由于生命周期问题无法编译此代码
Can’t compile this code due to lifetime issue
编译这段代码:
fn foo<'a>(f: fn(&'a mut i32), x: &'a mut i32) {
f(x);
f(x);
}
我收到以下错误:
error[E0499]: cannot borrow `*x` as mutable more than once at a time
--> src\main.rs:3:7
|
1 | fn foo<'a>(f: fn(&'a mut i32), x: &'a mut i32) {
| -- lifetime `'a` defined here
2 | f(x);
| ----
| | |
| | first mutable borrow occurs here
| argument requires that `*x` is borrowed for `'a`
3 | f(x);
| ^ second mutable borrow occurs here
error: aborting due to previous error
For more information about this error, try `rustc --explain E0499`.
error: could not compile `scratch`
To learn more, run the command again with --verbose.
但是如果我将 f 的类型从 fn(&'a mut i32) 更改为 fn(&mut i32),它编译成功,这是为什么?
这个问题是因为函数 f 有一个显式的参数 'a。这意味着它 必须 为 'a 借用它的参数 x,这是它的整个生命周期,导致双重借用错误。
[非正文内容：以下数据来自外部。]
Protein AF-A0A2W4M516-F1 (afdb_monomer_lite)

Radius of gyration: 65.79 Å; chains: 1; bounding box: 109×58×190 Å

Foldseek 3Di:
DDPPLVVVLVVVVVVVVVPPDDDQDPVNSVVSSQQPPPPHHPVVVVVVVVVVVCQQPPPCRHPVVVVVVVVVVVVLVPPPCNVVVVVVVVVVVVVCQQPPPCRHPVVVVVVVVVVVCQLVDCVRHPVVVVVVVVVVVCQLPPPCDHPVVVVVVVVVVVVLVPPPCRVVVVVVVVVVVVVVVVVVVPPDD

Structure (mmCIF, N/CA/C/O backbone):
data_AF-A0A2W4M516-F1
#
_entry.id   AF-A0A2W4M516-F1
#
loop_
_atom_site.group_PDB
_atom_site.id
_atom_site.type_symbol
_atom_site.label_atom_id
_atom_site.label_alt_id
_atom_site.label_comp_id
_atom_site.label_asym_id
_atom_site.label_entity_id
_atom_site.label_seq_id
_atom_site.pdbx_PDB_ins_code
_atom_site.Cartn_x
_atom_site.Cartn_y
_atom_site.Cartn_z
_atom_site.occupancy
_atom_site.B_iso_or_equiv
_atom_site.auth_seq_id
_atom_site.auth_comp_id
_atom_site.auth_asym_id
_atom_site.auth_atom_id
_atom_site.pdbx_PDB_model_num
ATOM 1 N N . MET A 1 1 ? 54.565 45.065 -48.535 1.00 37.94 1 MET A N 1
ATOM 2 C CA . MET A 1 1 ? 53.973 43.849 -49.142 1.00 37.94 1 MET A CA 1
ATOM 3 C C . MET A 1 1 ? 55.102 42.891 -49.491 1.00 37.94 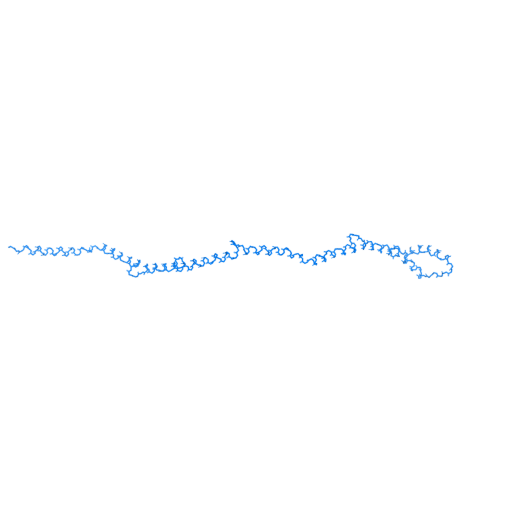1 MET A C 1
ATOM 5 O O . MET A 1 1 ? 56.038 43.282 -50.178 1.00 37.94 1 MET A O 1
ATOM 9 N N . GLN A 1 2 ? 55.103 41.705 -48.880 1.00 39.62 2 GLN A N 1
ATOM 10 C CA . GLN A 1 2 ? 56.247 40.791 -48.837 1.00 39.62 2 GLN A CA 1
ATOM 11 C C . GLN A 1 2 ? 56.558 40.182 -50.215 1.00 39.62 2 GLN A C 1
ATOM 13 O O . GLN A 1 2 ? 55.759 39.434 -50.767 1.00 39.62 2 GLN A O 1
ATOM 18 N N . LYS A 1 3 ? 57.771 40.439 -50.726 1.00 44.56 3 LYS A N 1
ATOM 19 C CA . LYS A 1 3 ? 58.334 39.889 -51.979 1.00 44.56 3 LYS A CA 1
ATOM 20 C C . LYS A 1 3 ? 58.573 38.363 -51.967 1.00 44.56 3 LYS A C 1
ATOM 22 O O . LYS A 1 3 ? 59.073 37.816 -52.942 1.00 44.56 3 LYS A O 1
ATOM 27 N N . TRP A 1 4 ? 58.236 37.664 -50.882 1.00 42.28 4 TRP A N 1
ATOM 28 C CA . TRP A 1 4 ? 58.626 36.265 -50.656 1.00 42.28 4 TRP A CA 1
ATOM 29 C C . TRP A 1 4 ? 57.729 35.220 -51.342 1.00 42.28 4 TRP A C 1
ATOM 31 O O . TRP A 1 4 ? 58.167 34.090 -51.532 1.00 42.28 4 TRP A O 1
ATOM 41 N N . GLY A 1 5 ? 56.512 35.579 -51.766 1.00 47.59 5 GLY A N 1
ATOM 42 C CA . GLY A 1 5 ? 55.612 34.655 -52.479 1.00 47.59 5 GLY A CA 1
ATOM 43 C C . GLY A 1 5 ? 55.884 34.536 -53.983 1.00 47.59 5 GLY A C 1
ATOM 44 O O . GLY A 1 5 ? 55.593 33.510 -54.586 1.00 47.59 5 GLY A O 1
ATOM 45 N N . ILE A 1 6 ? 56.492 35.561 -54.586 1.00 48.88 6 ILE A N 1
ATOM 46 C CA . ILE A 1 6 ? 56.652 35.650 -56.045 1.00 48.88 6 ILE A CA 1
ATOM 47 C C . ILE A 1 6 ? 57.730 34.677 -56.547 1.00 48.88 6 ILE A C 1
ATOM 49 O O . ILE A 1 6 ? 57.571 34.102 -57.614 1.00 48.88 6 ILE A O 1
ATOM 53 N N . SER A 1 7 ? 58.786 34.416 -55.767 1.00 53.97 7 SER A N 1
ATOM 54 C CA . SER A 1 7 ? 59.922 33.584 -56.209 1.00 53.97 7 SER A CA 1
ATOM 55 C C . SER A 1 7 ? 59.558 32.105 -56.423 1.00 53.97 7 SER A C 1
ATOM 57 O O . SER A 1 7 ? 60.024 31.478 -57.369 1.00 53.97 7 SER A O 1
ATOM 59 N N . SER A 1 8 ? 58.674 31.544 -55.584 1.00 54.81 8 SER A N 1
ATOM 60 C CA . SER A 1 8 ? 58.233 30.147 -55.733 1.00 54.81 8 SER A CA 1
ATOM 61 C C . SER A 1 8 ? 57.189 29.977 -56.837 1.00 54.81 8 SER A C 1
ATOM 63 O O . SER A 1 8 ? 57.157 28.919 -57.457 1.00 54.81 8 SER A O 1
ATOM 65 N N . CYS A 1 9 ? 56.358 30.995 -57.092 1.00 52.47 9 CYS A N 1
ATOM 66 C CA . CYS A 1 9 ? 55.446 30.993 -58.237 1.00 52.47 9 CYS A CA 1
ATOM 67 C C . CYS A 1 9 ? 56.211 31.193 -59.548 1.00 52.47 9 CYS A C 1
ATOM 69 O O . CYS A 1 9 ? 55.910 30.514 -60.519 1.00 52.47 9 CYS A O 1
ATOM 71 N N . LYS A 1 10 ? 57.246 32.045 -59.558 1.00 55.91 10 LYS A N 1
ATOM 72 C CA . LYS A 1 10 ? 58.053 32.336 -60.748 1.00 55.91 10 LYS A CA 1
ATOM 73 C C . LYS A 1 10 ? 58.673 31.077 -61.359 1.00 55.91 10 LYS A C 1
ATOM 75 O O . LYS A 1 10 ? 58.570 30.891 -62.554 1.00 55.91 10 LYS A O 1
ATOM 80 N N . LYS A 1 11 ? 59.160 30.141 -60.536 1.00 62.72 11 LYS A N 1
ATOM 81 C CA . LYS A 1 11 ? 59.733 28.873 -61.022 1.00 62.72 11 LYS A CA 1
ATOM 82 C C . LYS A 1 11 ? 58.729 27.961 -61.752 1.00 62.72 11 LYS A C 1
ATOM 84 O O . LYS A 1 11 ? 59.122 27.250 -62.663 1.00 62.72 11 LYS A O 1
ATOM 89 N N . HIS A 1 12 ? 57.455 27.985 -61.354 1.00 58.84 12 HIS A N 1
ATOM 90 C CA . HIS A 1 12 ? 56.381 27.247 -62.036 1.00 58.84 12 HIS A CA 1
ATOM 91 C C . HIS A 1 12 ? 55.789 28.024 -63.222 1.00 58.84 12 HIS A C 1
ATOM 93 O O . HIS A 1 12 ? 55.198 27.426 -64.112 1.00 58.84 12 HIS A O 1
ATOM 99 N N . VAL A 1 13 ? 55.951 29.349 -63.238 1.00 56.72 13 VAL A N 1
ATOM 100 C CA . VAL A 1 13 ? 55.582 30.231 -64.357 1.00 56.72 13 VAL A CA 1
ATOM 101 C C . VAL A 1 13 ? 56.613 30.134 -65.481 1.00 56.72 13 VAL A C 1
ATOM 103 O O . VAL A 1 13 ? 56.217 30.007 -66.630 1.00 56.72 13 VAL A O 1
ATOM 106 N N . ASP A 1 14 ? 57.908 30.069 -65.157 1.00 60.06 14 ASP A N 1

您正在寻找 higher-ranked trait bounds,它允许函数本身具有另一个可以相应缩短的通用生命周期:
fn foo<'a>(f: for<'b> fn(&'b mut i32), x: &'a mut i32) {
f(x);
f(x);
}
在不指定任何显式生命周期的情况下,这就是 Rust 的生命周期推断的结果。
编译这段代码:
fn foo<'a>(f: fn(&'a mut i32), x: &'a mut i32) {
f(x);
f(x);
}
我收到以下错误:
error[E0499]: cannot borrow `*x` as mutable more than once at a time
--> src\main.rs:3:7
|
1 | fn foo<'a>(f: fn(&'a mut i32), x: &'a mut i32) {
| -- lifetime `'a` defined here
2 | f(x);
| ----
| | |
| | first mutable borrow occurs here
| argument requires that `*x` is borrowed for `'a`
3 | f(x);
| ^ second mutable borrow occurs here
error: aborting due to previous error
For more information about this error, try `rustc --explain E0499`.
error: could not compile `scratch`
To learn more, run the command again with --verbose.
但是如果我将 f 的类型从 fn(&'a mut i32) 更改为 fn(&mut i32),它编译成功,这是为什么?
这个问题是因为函数 f 有一个显式的参数 'a。这意味着它 必须 为 'a 借用它的参数 x,这是它的整个生命周期,导致双重借用错误。您正在寻找 higher-ranked trait bounds,它允许函数本身具有另一个可以相应缩短的通用生命周期:
fn foo<'a>(f: for<'b> fn(&'b mut i32), x: &'a mut i32) {
f(x);
f(x);
}
在不指定任何显式生命周期的情况下,这就是 Rust 的生命周期推断的结果。